Office of General Counsel

DAV Prevails in Fight Over Tinnitus Claims

On April 5, 2005, the United States Court of Appeals for Veterans Claims handed down its decision in Smith v. Nicholson. The DAV had argued on behalf of Mr. Smith that he was entitled to two separate ten-percent disability ratings for service-connected tinnitus, i.e., ringing, in his right and left ears.
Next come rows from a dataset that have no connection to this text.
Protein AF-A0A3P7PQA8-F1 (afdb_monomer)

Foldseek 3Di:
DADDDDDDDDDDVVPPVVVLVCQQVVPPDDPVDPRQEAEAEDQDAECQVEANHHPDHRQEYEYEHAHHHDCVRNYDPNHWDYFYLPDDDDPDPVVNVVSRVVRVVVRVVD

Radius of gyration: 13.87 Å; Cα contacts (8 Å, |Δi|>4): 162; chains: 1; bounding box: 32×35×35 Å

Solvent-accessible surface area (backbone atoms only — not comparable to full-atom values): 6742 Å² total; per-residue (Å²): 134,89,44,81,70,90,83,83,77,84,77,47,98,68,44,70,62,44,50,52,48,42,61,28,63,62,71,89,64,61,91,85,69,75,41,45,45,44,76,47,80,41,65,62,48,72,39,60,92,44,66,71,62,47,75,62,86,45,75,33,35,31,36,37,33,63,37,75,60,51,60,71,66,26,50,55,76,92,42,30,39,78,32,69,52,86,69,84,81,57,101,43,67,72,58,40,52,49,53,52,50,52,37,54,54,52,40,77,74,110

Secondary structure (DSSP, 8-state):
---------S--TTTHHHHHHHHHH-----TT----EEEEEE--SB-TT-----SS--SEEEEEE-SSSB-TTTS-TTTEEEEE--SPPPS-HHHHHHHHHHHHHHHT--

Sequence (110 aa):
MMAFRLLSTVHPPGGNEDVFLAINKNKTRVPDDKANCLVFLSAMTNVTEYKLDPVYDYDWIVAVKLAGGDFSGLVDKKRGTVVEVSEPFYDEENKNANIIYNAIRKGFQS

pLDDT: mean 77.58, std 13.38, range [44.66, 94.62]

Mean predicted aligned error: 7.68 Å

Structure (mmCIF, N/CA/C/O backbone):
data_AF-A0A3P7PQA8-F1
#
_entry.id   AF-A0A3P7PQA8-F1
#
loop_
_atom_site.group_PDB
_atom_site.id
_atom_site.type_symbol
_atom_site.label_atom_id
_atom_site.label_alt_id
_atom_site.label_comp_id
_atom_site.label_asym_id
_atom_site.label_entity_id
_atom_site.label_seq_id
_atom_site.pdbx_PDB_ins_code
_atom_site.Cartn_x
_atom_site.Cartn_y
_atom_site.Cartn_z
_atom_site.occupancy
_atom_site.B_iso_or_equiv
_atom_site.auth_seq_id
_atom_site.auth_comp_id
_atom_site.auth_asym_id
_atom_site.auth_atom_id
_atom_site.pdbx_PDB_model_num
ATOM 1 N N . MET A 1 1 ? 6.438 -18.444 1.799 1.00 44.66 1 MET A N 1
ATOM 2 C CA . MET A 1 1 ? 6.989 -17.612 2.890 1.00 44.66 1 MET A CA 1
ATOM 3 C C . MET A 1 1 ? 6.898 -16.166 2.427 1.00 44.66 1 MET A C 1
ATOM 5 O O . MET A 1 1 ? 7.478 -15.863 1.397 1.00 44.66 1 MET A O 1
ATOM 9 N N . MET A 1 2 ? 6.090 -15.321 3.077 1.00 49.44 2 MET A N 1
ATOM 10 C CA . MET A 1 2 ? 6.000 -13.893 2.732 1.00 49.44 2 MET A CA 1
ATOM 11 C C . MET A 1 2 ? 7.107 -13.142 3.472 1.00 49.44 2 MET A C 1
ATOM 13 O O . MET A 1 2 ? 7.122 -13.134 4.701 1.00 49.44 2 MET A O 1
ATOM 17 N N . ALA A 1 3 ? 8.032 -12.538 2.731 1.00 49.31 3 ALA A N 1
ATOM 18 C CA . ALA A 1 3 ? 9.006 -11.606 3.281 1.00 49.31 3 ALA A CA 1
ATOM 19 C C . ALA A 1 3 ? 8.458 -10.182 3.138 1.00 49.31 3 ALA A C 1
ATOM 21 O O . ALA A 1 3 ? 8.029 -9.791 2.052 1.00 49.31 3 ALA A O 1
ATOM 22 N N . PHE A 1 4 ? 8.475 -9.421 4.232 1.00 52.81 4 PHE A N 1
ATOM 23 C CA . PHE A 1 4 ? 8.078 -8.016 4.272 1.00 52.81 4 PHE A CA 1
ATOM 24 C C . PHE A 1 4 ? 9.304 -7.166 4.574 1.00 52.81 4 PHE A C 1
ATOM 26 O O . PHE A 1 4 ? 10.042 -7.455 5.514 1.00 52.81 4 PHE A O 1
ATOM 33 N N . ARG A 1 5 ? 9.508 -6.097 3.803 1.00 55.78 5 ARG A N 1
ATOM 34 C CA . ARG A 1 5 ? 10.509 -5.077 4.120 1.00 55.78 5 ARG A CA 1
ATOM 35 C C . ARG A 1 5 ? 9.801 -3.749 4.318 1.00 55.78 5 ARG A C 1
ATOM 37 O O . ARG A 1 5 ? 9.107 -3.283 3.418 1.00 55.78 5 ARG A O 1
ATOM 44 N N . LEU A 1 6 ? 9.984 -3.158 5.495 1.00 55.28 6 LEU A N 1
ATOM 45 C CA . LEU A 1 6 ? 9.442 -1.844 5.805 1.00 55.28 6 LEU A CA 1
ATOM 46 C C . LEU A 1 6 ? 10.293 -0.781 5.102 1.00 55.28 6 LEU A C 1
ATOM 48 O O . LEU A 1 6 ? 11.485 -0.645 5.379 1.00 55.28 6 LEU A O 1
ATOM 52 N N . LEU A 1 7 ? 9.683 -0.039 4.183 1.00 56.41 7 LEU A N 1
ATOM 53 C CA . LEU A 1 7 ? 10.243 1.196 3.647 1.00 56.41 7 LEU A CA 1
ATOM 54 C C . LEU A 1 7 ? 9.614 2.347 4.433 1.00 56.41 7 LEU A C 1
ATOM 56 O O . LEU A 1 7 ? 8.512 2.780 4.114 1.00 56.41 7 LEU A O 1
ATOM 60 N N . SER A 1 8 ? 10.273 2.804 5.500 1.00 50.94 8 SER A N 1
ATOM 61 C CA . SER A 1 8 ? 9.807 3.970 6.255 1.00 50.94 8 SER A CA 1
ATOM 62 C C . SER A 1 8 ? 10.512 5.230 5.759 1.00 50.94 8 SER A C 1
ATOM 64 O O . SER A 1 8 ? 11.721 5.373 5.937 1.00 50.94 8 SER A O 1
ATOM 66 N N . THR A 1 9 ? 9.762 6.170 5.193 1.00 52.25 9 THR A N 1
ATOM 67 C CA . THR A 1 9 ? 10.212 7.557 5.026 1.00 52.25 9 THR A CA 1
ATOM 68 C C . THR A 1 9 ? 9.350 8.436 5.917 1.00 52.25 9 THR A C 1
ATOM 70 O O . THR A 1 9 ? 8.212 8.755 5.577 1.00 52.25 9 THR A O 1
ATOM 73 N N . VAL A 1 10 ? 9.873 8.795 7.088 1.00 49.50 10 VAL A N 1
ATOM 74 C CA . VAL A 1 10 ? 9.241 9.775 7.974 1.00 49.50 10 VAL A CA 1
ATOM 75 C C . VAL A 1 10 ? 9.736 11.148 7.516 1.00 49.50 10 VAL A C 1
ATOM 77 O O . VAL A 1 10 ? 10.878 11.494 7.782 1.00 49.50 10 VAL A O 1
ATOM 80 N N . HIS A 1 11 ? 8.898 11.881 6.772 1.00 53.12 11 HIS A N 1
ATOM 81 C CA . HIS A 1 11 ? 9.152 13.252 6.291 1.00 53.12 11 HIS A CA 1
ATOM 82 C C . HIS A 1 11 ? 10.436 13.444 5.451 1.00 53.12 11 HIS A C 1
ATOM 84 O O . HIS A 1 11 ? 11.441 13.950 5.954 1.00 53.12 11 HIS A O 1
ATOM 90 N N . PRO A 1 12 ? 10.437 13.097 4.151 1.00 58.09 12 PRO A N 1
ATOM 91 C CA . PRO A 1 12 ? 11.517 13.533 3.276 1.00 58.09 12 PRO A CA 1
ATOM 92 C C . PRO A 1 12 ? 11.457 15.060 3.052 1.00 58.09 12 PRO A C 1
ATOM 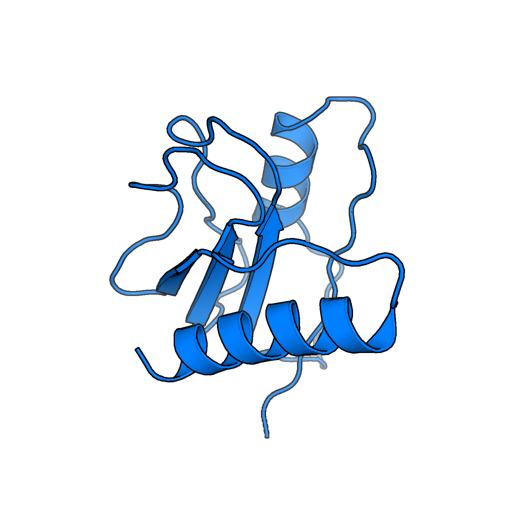94 O O . PRO A 1 12 ? 10.372 15.650 3.083 1.00 58.09 12 PRO A O 1
ATOM 97 N N . PRO A 1 13 ? 12.609 15.713 2.826 1.00 57.66 13 PRO A N 1
ATOM 98 C CA . PRO A 1 13 ? 12.714 17.171 2.737 1.00 57.66 13 PRO A CA 1
ATOM 99 C C . PRO A 1 13 ? 11.870 17.815 1.617 1.00 57.66 13 PRO A C 1
ATOM 101 O O . PRO A 1 13 ? 11.534 18.989 1.745 1.00 57.66 13 PRO A O 1
ATOM 104 N N . GLY A 1 14 ? 11.484 17.079 0.567 1.00 62.34 14 GLY A N 1
ATOM 105 C CA . GLY A 1 14 ? 10.586 17.526 -0.509 1.00 62.34 14 GLY A CA 1
ATOM 106 C C . GLY A 1 14 ? 9.121 17.085 -0.377 1.00 62.34 14 GLY A C 1
ATOM 107 O O . GLY A 1 14 ? 8.363 17.178 -1.339 1.00 62.34 14 GLY A O 1
ATOM 108 N N . GLY A 1 15 ? 8.682 16.609 0.793 1.00 71.81 15 GLY A N 1
ATOM 109 C CA . GLY A 1 15 ? 7.272 16.280 1.037 1.00 71.81 15 GLY A CA 1
ATOM 110 C C . GLY A 1 15 ? 6.790 15.013 0.316 1.00 71.81 15 GLY A C 1
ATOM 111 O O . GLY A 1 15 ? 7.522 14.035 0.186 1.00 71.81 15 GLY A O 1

The Department of Veterans Affairs (VA) argued in Smith’s case, as well as in a large number of other cases, that the VA Schedule for Rating Disabilities provided for only one ten-percent rating, regardless of whether the tinnitus was present in only one ear or both ears.

The Court held that: “Based on the plain language of the regulations, the Court holds that the pre-1999 and pre-June 13, 2003 versions of [diagnostic code] 6260 required the assignment of dual ratings for bilateral tinnitus.” Veterans who filed a claim for service connection for tinnitus in both ears, or who claimed an increased rating for that condition, prior to June 13, 2003, may be entitled to receive combined disability compensation based on two ten-percent ratings for tinnitus. Additionally, the law does not permit any such ratings to be reduced in the future, unless the severity of the tinnitus is shown to have actually improved.

The decision of the Court of Appeals for Veterans Claims in the Smith case has not yet become final. The VA appealed that decision to the United States Court of Appeals for the Federal Circuit on June 22, 2005. The VA and Mr. Smith have both filed opening briefs, and the VA’s reply brief is due in January 2006. DAV anticipates that the Federal Circuit will hold oral argument on the VA’s appeal in the spring. The Federal Circuit is likely to hand down a decision in the second half of 2006.